Characterisation of human recombinant somatostatin receptors. 2. Modulation of GTPγS binding

Abstract.

G protein activation by somatostatin (somatotropin release inhibiting factor, SRIF), cortistatin (CST) and analogues of these neuropeptides was investigated at human somatostatin receptor subtypes 1–5 (sst_1–5) stably expressed in CCL39 Chinese hamster lung fibroblast cells by measuring agonist-stimulated [³⁵S]guanosine 5'-O-(3-thiotriphosphate) ([³⁵S]GTPγS) binding. [³⁵S]GTPγS binding was assessed in the presence of 100 mM NaCl and 1 µM GDP, although higher E _max and/or pEC₅₀ values may have been obtained under other conditions, but at the expense of lower absolute stimulation or signal/noise ratio.

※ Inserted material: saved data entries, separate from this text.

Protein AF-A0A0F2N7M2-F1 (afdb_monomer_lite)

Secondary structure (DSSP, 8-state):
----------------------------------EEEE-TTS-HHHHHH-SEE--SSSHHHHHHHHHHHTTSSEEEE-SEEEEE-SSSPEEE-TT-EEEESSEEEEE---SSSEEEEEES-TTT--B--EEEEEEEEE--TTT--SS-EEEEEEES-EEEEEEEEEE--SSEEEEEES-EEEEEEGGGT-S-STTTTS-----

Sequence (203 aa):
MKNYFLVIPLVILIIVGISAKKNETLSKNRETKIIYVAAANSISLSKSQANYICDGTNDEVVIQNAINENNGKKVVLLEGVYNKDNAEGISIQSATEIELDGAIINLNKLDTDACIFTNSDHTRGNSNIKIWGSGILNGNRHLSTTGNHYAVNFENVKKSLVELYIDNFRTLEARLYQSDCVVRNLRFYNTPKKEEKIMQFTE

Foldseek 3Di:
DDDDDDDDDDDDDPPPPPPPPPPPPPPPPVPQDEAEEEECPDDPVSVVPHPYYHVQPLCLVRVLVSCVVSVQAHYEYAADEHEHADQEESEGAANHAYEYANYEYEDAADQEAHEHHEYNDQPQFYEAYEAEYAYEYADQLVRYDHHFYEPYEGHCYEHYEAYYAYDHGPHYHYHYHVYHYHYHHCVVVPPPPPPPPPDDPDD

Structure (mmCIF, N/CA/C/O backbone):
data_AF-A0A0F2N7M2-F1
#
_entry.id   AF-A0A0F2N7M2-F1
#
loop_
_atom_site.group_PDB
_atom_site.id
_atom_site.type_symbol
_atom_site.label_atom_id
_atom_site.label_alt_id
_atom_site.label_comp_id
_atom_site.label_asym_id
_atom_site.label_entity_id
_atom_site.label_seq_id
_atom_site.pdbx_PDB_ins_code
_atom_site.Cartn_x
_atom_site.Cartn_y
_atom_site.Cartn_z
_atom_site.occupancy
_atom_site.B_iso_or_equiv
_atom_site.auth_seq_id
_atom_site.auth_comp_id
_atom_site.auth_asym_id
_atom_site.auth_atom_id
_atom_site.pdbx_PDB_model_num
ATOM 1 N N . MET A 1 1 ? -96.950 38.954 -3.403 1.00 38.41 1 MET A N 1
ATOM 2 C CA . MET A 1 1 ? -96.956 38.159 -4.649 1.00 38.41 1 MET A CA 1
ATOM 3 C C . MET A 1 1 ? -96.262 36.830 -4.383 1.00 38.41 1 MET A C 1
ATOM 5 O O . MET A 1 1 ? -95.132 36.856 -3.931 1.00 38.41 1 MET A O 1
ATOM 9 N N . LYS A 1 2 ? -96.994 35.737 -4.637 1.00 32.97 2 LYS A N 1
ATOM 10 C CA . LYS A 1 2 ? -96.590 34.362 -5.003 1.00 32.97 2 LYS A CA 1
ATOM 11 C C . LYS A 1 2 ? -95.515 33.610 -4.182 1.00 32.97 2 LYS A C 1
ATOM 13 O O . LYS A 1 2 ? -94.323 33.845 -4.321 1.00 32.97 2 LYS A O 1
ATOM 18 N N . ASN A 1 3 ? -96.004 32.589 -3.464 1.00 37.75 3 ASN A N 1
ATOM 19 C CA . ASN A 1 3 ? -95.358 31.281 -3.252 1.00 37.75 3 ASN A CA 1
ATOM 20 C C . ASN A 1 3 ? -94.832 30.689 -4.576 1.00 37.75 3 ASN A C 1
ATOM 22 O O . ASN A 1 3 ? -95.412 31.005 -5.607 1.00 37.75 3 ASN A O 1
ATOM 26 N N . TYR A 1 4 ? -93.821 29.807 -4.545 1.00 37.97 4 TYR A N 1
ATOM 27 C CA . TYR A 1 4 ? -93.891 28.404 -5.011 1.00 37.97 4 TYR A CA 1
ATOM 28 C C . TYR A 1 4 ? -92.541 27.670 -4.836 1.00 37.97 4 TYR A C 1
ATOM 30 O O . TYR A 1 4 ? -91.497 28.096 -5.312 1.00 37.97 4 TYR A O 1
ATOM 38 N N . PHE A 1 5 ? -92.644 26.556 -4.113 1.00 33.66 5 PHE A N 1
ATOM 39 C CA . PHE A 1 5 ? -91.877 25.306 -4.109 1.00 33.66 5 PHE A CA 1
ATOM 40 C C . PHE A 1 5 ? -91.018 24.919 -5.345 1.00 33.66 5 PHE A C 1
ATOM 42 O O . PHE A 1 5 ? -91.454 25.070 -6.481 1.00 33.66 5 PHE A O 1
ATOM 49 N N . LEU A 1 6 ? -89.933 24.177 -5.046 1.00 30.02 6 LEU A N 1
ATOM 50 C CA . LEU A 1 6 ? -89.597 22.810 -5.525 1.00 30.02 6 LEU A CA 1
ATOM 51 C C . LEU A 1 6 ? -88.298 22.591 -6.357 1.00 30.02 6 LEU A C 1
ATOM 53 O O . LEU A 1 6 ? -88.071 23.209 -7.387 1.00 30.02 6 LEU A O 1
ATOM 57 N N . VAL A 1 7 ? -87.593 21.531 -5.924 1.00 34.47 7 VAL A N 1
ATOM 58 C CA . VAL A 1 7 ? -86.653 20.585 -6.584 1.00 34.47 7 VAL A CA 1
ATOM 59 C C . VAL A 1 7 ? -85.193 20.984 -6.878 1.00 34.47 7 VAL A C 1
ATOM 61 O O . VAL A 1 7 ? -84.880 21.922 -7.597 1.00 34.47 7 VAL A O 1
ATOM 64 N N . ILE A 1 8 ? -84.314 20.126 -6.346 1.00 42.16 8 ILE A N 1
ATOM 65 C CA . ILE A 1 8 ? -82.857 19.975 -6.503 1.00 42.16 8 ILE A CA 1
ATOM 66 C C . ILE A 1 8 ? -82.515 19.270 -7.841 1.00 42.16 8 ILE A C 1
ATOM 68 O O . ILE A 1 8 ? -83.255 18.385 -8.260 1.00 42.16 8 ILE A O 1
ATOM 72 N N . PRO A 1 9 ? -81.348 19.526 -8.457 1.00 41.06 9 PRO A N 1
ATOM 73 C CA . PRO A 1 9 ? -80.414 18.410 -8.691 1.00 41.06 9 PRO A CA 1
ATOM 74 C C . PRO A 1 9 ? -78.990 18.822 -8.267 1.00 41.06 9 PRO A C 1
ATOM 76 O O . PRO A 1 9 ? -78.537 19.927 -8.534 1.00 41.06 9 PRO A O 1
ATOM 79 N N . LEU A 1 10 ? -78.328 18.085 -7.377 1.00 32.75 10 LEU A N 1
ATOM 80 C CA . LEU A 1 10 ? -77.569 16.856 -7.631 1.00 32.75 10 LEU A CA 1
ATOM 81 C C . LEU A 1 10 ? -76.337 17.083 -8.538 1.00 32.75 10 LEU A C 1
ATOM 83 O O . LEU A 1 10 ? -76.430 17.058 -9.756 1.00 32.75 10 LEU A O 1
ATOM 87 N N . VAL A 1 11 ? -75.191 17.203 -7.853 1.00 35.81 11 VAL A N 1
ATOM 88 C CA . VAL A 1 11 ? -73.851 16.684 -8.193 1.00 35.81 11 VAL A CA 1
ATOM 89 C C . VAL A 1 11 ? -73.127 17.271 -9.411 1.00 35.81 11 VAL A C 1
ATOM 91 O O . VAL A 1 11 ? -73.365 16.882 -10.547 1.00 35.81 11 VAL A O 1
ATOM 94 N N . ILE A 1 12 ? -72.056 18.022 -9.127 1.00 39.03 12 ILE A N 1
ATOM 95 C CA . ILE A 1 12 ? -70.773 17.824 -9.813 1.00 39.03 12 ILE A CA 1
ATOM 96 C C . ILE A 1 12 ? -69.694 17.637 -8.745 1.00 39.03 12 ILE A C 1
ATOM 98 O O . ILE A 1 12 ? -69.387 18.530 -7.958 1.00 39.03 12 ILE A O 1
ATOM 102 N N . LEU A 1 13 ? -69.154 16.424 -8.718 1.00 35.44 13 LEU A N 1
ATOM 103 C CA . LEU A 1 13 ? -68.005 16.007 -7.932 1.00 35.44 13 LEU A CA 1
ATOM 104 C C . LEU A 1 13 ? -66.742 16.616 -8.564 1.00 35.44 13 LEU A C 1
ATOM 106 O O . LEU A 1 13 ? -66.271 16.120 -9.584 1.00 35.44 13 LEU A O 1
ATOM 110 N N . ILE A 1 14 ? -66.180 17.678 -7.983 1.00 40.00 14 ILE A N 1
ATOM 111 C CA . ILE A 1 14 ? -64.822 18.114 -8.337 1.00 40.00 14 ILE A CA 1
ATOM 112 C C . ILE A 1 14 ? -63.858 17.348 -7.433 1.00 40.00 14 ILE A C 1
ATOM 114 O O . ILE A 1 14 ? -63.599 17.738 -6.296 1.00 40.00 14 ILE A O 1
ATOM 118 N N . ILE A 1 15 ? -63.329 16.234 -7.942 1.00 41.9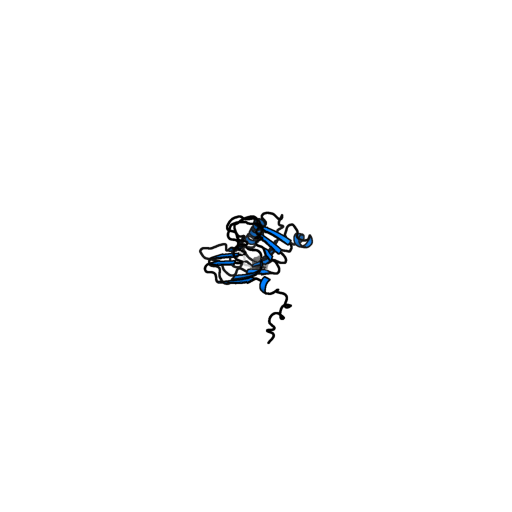7 15 ILE A N 1
ATOM 119 C CA . ILE A 1 15 ? -62.129 15.618 -7.375 1.00 41.97 15 ILE A CA 1
ATOM 120 C C . ILE A 1 15 ? -60.972 16.565 -7.702 1.00 41.97 15 ILE A C 1
ATOM 122 O O . ILE A 1 15 ? -60.377 16.491 -8.775 1.00 41.97 15 ILE A O 1
ATOM 126 N N . VAL A 1 16 ? -60.654 17.484 -6.788 1.00 42.59 16 VAL A N 1
ATOM 127 C CA . VAL A 1 16 ? -59.341 18.132 -6.791 1.00 42.59 16 VAL A CA 1
ATOM 128 C C . VAL A 1 16 ? -58.357 17.053 -6.361 1.00 42.59 16 VAL A C 1
ATOM 130 O O . VAL A 1 16 ? -58.196 16.769 -5.176 1.00 42.59 16 VAL A O 1
ATOM 133 N N . GLY A 1 17 ? -57.756 16.386 -7.344 1.00 37.75 17 GLY A N 1
ATOM 134 C CA . GLY A 1 17 ? -56.657 15.460 -7.128 1.00 37.75 17 GLY A CA 1
ATOM 135 C C . GLY A 1 17 ? -55.471 16.215 -6.541 1.00 37.75 17 GLY A C 1
ATOM 136 O O . GLY A 1 17 ? -54.621 16.718 -7.269 1.00 37.75 17 GLY A O 1
ATOM 137 N N . ILE A 1 18 ? -55.410 16.291 -5.214 1.00 47.59 18 ILE A N 1
ATOM 138 C CA . ILE A 1 18 ? -54.169 16.547 -4.493 1.00 47.59 18 ILE A CA 1
ATOM 139 C C . ILE A 1 18 ? -53.310 15.314 -4.761 1.00 47.59 18 ILE A C 1
ATOM 141 O O . ILE A 1 18 ? -53.487 14.268 -4.138 1.00 47.59 18 ILE A O 1
ATOM 145 N N . SER A 1 19 ? -52.419 15.413 -5.747 1.00 41.19 19 SER A N 1
ATOM 146 C CA . SER A 1 19 ? -51.351 14.438 -5.922 1.00 41.19 19 SER A CA 1
ATOM 147 C C . SER A 1 19 ? -50.471 14.527 -4.680 1.00 41.19 19 SER A C 1
ATOM 149 O O . SER A 1 19 ? -49.631 15.419 -4.545 1.00 41.19 19 SER A O 1
ATOM 151 N N . ALA A 1 20 ? -50.729 13.639 -3.722 1.00 46.91 20 ALA A N 1
ATOM 152 C CA . ALA A 1 20 ? -49.813 13.371 -2.638 1.00 46.91 20 ALA A CA 1
ATOM 153 C C . ALA A 1 20 ? -48.498 12.935 -3.290 1.00 46.91 20 ALA A C 1
ATOM 155 O O . ALA A 1 20 ? -48.383 11.817 -3.793 1.00 46.91 20 ALA A O 1
ATOM 156 N N . LYS A 1 21 ? -47.511 13.840 -3.313 1.00 44.47 21 LYS A N 1
ATOM 157 C CA . LYS A 1 21 ? -46.111 13.483 -3.536 1.00 44.47 21 LYS A CA 1
ATOM 158 C C . LYS A 1 21 ? -45.789 12.413 -2.504 1.00 44.47 21 LYS A C 1
ATOM 160 O O . LYS A 1 21 ? -45.557 12.709 -1.334 1.00 44.47 21 LYS A O 1
ATOM 165 N N . LYS A 1 22 ? -45.828 11.158 -2.938 1.00 40.84 22 LYS A N 1
ATOM 166 C CA . LYS A 1 22 ? -45.243 10.044 -2.220 1.00 40.84 22 LYS A CA 1
ATOM 167 C C . LYS A 1 22 ? -43.774 10.422 -2.073 1.00 40.84 22 LYS A C 1
ATOM 169 O O . LYS A 1 22 ? -43.031 10.428 -3.052 1.00 40.84 22 LYS A O 1
ATOM 174 N N . ASN A 1 23 ? -43.393 10.848 -0.871 1.00 46.06 23 ASN A N 1
ATOM 175 C CA . ASN A 1 23 ? -42.006 10.870 -0.445 1.00 46.06 23 ASN A CA 1
ATOM 176 C C . ASN A 1 23 ? -41.544 9.417 -0.496 1.00 46.06 23 ASN A C 1
ATOM 178 O O . ASN A 1 23 ? -41.603 8.692 0.493 1.00 46.06 23 ASN A O 1
ATOM 182 N N . GLU A 1 24 ? -41.141 8.970 -1.680 1.00 47.03 24 GLU A N 1
ATOM 183 C CA . GLU A 1 24 ? -40.238 7.849 -1.792 1.00 47.03 24 GLU A CA 1
ATOM 184 C C . GLU A 1 24 ? -38.926 8.353 -1.208 1.00 47.03 24 GLU A C 1
ATOM 186 O O . GLU A 1 24 ? -38.068 8.916 -1.885 1.00 47.03 24 GLU A O 1
ATOM 191 N N . THR A 1 25 ? -38.782 8.165 0.103 1.00 45.28 25 THR A N 1
ATOM 192 C CA . THR A 1 25 ? -37.502 7.781 0.671 1.00 45.28 25 THR A CA 1
ATOM 193 C C . THR A 1 25 ? -37.065 6.542 -0.098 1.00 45.28 25 THR A C 1
ATOM 195 O O . THR A 1 25 ? -37.277 5.406 0.319 1.00 45.28 25 THR A O 1
ATOM 198 N N . LEU A 1 26 ? -36.469 6.779 -1.270 1.00 46.28 26 LEU A N 1
ATOM 199 C CA . LEU A 1 26 ? -35.482 5.903 -1.853 1.00 46.28 26 LEU A CA 1
ATOM 200 C C . LEU A 1 26 ? -34.496 5.675 -0.718 1.00 46.28 26 LEU A C 1
ATOM 202 O O . LEU A 1 26 ? -33.652 6.522 -0.419 1.00 46.28 26 LEU A O 1
ATOM 206 N N . SER A 1 27 ? -34.671 4.551 -0.026 1.00 47.41 27 SER A N 1
ATOM 207 C CA . SER A 1 27 ? -33.584 3.880 0.651 1.00 47.41 27 SER A CA 1
ATOM 208 C C . SER A 1 27 ? -32.524 3.737 -0.426 1.00 47.41 27 SER A C 1
ATOM 210 O O . SER A 1 27 ? -32.584 2.842 -1.268 1.00 47.41 27 SER A O 1
ATOM 212 N N . LYS A 1 28 ? -31.634 4.732 -0.489 1.00 46.44 28 LYS A N 1
ATOM 213 C CA . LYS A 1 28 ? -30.427 4.704 -1.286 1.00 46.44 28 LYS A CA 1
ATOM 214 C C . LYS A 1 28 ? -29.651 3.571 -0.658 1.00 46.44 28 LYS A C 1
ATOM 216 O O . LYS A 1 28 ? -28.913 3.785 0.302 1.00 46.44 28 LYS A O 1
ATOM 221 N N . ASN A 1 29 ? -29.911 2.365 -1.150 1.00 46.53 29 ASN A N 1
ATOM 222 C CA . ASN A 1 29 ? -29.032 1.236 -1.004 1.00 46.53 29 ASN A CA 1
ATOM 223 C C . ASN A 1 29 ? -27.685 1.813 -1.434 1.00 46.53 29 ASN A C 1
ATOM 225 O O . ASN A 1 29 ? -27.511 2.188 -2.595 1.00 46.53 29 ASN A O 1
ATOM 229 N N . ARG A 1 30 ? -26.830 2.144 -0.459 1.00 52.72 30 ARG A N 1
ATOM 230 C CA . ARG A 1 30 ? -25.538 2.765 -0.727 1.00 52.72 30 ARG A CA 1
ATOM 231 C C . ARG A 1 30 ? -24.715 1.642 -1.320 1.00 52.72 30 ARG A C 1
ATOM 233 O O . ARG A 1 30 ? -23.948 1.023 -0.593 1.00 52.72 30 ARG A O 1
ATOM 240 N N . GLU A 1 31 ? -24.919 1.355 -2.603 1.00 60.72 31 GLU A N 1
ATOM 241 C CA . GLU A 1 31 ? -24.017 0.501 -3.349 1.00 60.72 31 GLU A CA 1
ATOM 242 C C . GLU A 1 31 ? -22.627 1.066 -3.089 1.00 60.72 31 GLU A C 1
ATOM 244 O O . GLU A 1 31 ? -22.342 2.253 -3.300 1.00 60.72 31 GLU A O 1
ATOM 249 N N . THR A 1 32 ? -21.804 0.256 -2.437 1.00 66.19 32 THR A N 1
ATOM 250 C CA . THR A 1 32 ? -20.416 0.587 -2.184 1.00 66.19 32 THR A CA 1
ATOM 251 C C . THR A 1 32 ? -19.753 0.631 -3.545 1.00 66.19 32 THR A C 1
ATOM 253 O O . THR A 1 32 ? -19.375 -0.407 -4.076 1.00 66.19 32 THR A O 1
ATOM 256 N N . LYS A 1 33 ? -19.680 1.832 -4.133 1.00 86.31 33 LYS A N 1
ATOM 257 C CA . LYS A 1 33 ? -18.929 2.082 -5.361 1.00 86.31 33 LYS A CA 1
ATOM 258 C C . LYS A 1 33 ? -17.520 1.533 -5.145 1.00 86.31 33 LYS A C 1
ATOM 260 O O . LYS A 1 33 ? -16.850 1.934 -4.196 1.00 86.31 33 LYS A O 1
ATOM 265 N N . ILE A 1 34 ? -17.115 0.577 -5.968 1.00 94.94 34 ILE A N 1
ATOM 266 C CA . ILE A 1 34 ? -15.728 0.124 -6.050 1.00 94.94 34 ILE A CA 1
ATOM 267 C C . ILE A 1 34 ? -15.063 1.014 -7.094 1.00 94.94 34 ILE A C 1
ATOM 269 O O . ILE A 1 34 ? -15.656 1.260 -8.146 1.00 94.94 34 ILE A O 1
ATOM 2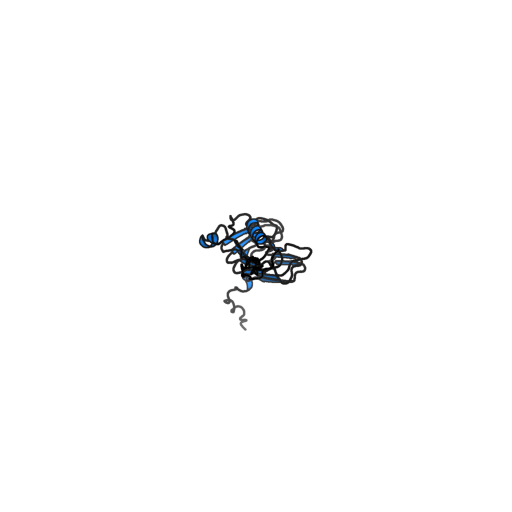73 N N . ILE A 1 35 ? -13.880 1.540 -6.781 1.00 97.06 35 ILE A N 1
ATOM 274 C CA . ILE A 1 35 ? -13.075 2.292 -7.747 1.00 97.06 35 ILE A CA 1
ATOM 275 C C . ILE A 1 35 ? -11.920 1.411 -8.200 1.00 97.06 35 ILE A C 1
ATOM 277 O O . ILE A 1 35 ? -11.164 0.912 -7.370 1.00 97.06 35 ILE A O 1
ATOM 281 N N . TYR A 1 36 ? -11.794 1.241 -9.510 1.00 97.94 36 TYR A N 1
ATOM 282 C CA . TYR A 1 36 ? -10.727 0.477 -10.141 1.00 97.94 36 TYR A CA 1
ATOM 283 C C . TYR A 1 36 ? -9.659 1.421 -10.688 1.00 97.94 36 TYR A C 1
ATOM 285 O O . TYR A 1 36 ? -9.976 2.396 -11.376 1.00 97.94 36 TYR A O 1
ATOM 293 N N . VAL A 1 37 ? -8.396 1.122 -10.407 1.00 98.62 37 VAL A N 1
ATOM 294 C CA . VAL A 1 37 ? -7.237 1.861 -10.917 1.00 98.62 37 VAL A CA 1
ATOM 295 C C . VAL A 1 37 ? -6.378 0.887 -11.711 1.00 98.62 37 VAL A C 1
ATOM 297 O O . VAL A 1 37 ? -5.946 -0.117 -11.156 1.00 98.62 37 VAL A O 1
ATOM 300 N N . ALA A 1 38 ? -6.113 1.168 -12.983 1.00 98.75 38 ALA A N 1
ATOM 301 C CA . ALA A 1 38 ? -5.212 0.375 -13.819 1.00 98.75 38 ALA A CA 1
ATOM 302 C C . ALA A 1 38 ? -3.822 1.012 -13.895 1.00 98.75 38 ALA A C 1
ATOM 304 O O . ALA A 1 38 ? -3.697 2.235 -13.972 1.00 98.75 38 ALA A O 1
ATOM 305 N N . ALA A 1 39 ? -2.788 0.177 -13.927 1.00 98.56 39 ALA A N 1
ATOM 306 C CA . ALA A 1 39 ? -1.425 0.586 -14.217 1.00 98.56 39 ALA A CA 1
ATOM 307 C C . ALA A 1 39 ? -1.263 0.976 -15.696 1.00 98.56 39 ALA A C 1
ATOM 309 O O . ALA A 1 39 ? -2.010 0.546 -16.587 1.00 98.56 39 ALA A O 1
ATOM 310 N N . ALA A 1 40 ? -0.199 1.720 -15.991 1.00 98.06 40 ALA A N 1
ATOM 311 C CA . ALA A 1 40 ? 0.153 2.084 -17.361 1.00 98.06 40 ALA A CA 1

SRIF₁₄ stimulated [³⁵S]GTPγS binding to 162, 220, 148 and 266% of control levels via sst₂, sst₃, sst₄ and sst₅ receptors, respectively. At sst₁ receptors, SRIF₁₄ produced only a limited stimulation (E _max 115%). Hence sst₁ receptors were not subjected to further [³⁵S]GTPγS binding experiments. [³⁵S]GTPγS binding assays were then performed with sst_2–5 receptors. Most of the peptide analogues stimulated [³⁵S]GTPγS binding in sst_2–5 receptor-expressing cells. BIM 23056 behaved as an antagonist on SRIF₁₄-induced [³⁵S]GTPγS binding with an apparent pK _Bs of 6.33 and 5.84 at hsst₃ and hsst₅ receptors respectively, whereas neither agonism nor antagonism could be shown (at 1 µM) at sst₂ or sst₄ receptors. The effect at sst₅ receptors was not surmountable and needs further investigations. The so-called "antagonist" SA, was devoid of antagonist activity at sst₂ or sst₃ receptors, whereas it was almost a full agonist at sst₄ and sst₅ receptor-mediated [³⁵S]GTPγS binding. The [³⁵S]GTPγS-binding profiles of hsst_2–5 receptors were compared with their respective radioligand binding profiles. For sst₄ and sst₅ receptors, the rank order of affinity of all tested radioligands correlated highly significantly with [³⁵S]GTPγS binding (r=0.814–0.897). At sst₃ receptors, [³⁵S]GTPγS binding correlated somewhat less with binding profiles obtained with [¹²⁵I][Tyr¹⁰]CST₁₄ and [¹²⁵I]CGP 23996 than with [¹²⁵I]LTT-SRIF₂₈ (r=0.743, 0.757 and 0.882, respectively). At sst₂ receptors, [³⁵S]GTPγS binding correlated with [¹²⁵I]LTT-SRIF₂₈, [¹²⁵I]CGP 23996 and [¹²⁵I][Tyr³]octreotide binding profiles (r=0.596–0.699), but not with [¹²⁵I][Tyr¹⁰]CST₁₄ binding.

The present [³⁵S]GTPγS binding data combined to previous radioligand binding results obtained in cells expressing human SRIF receptors, suggest that at any given receptor, agonists' rank orders of potency (not to mention absolute affinity values which vary profoundly) are not as strictly ordered as may be anticipated. We are investigating these aspects further by analysing additional signalling pathways.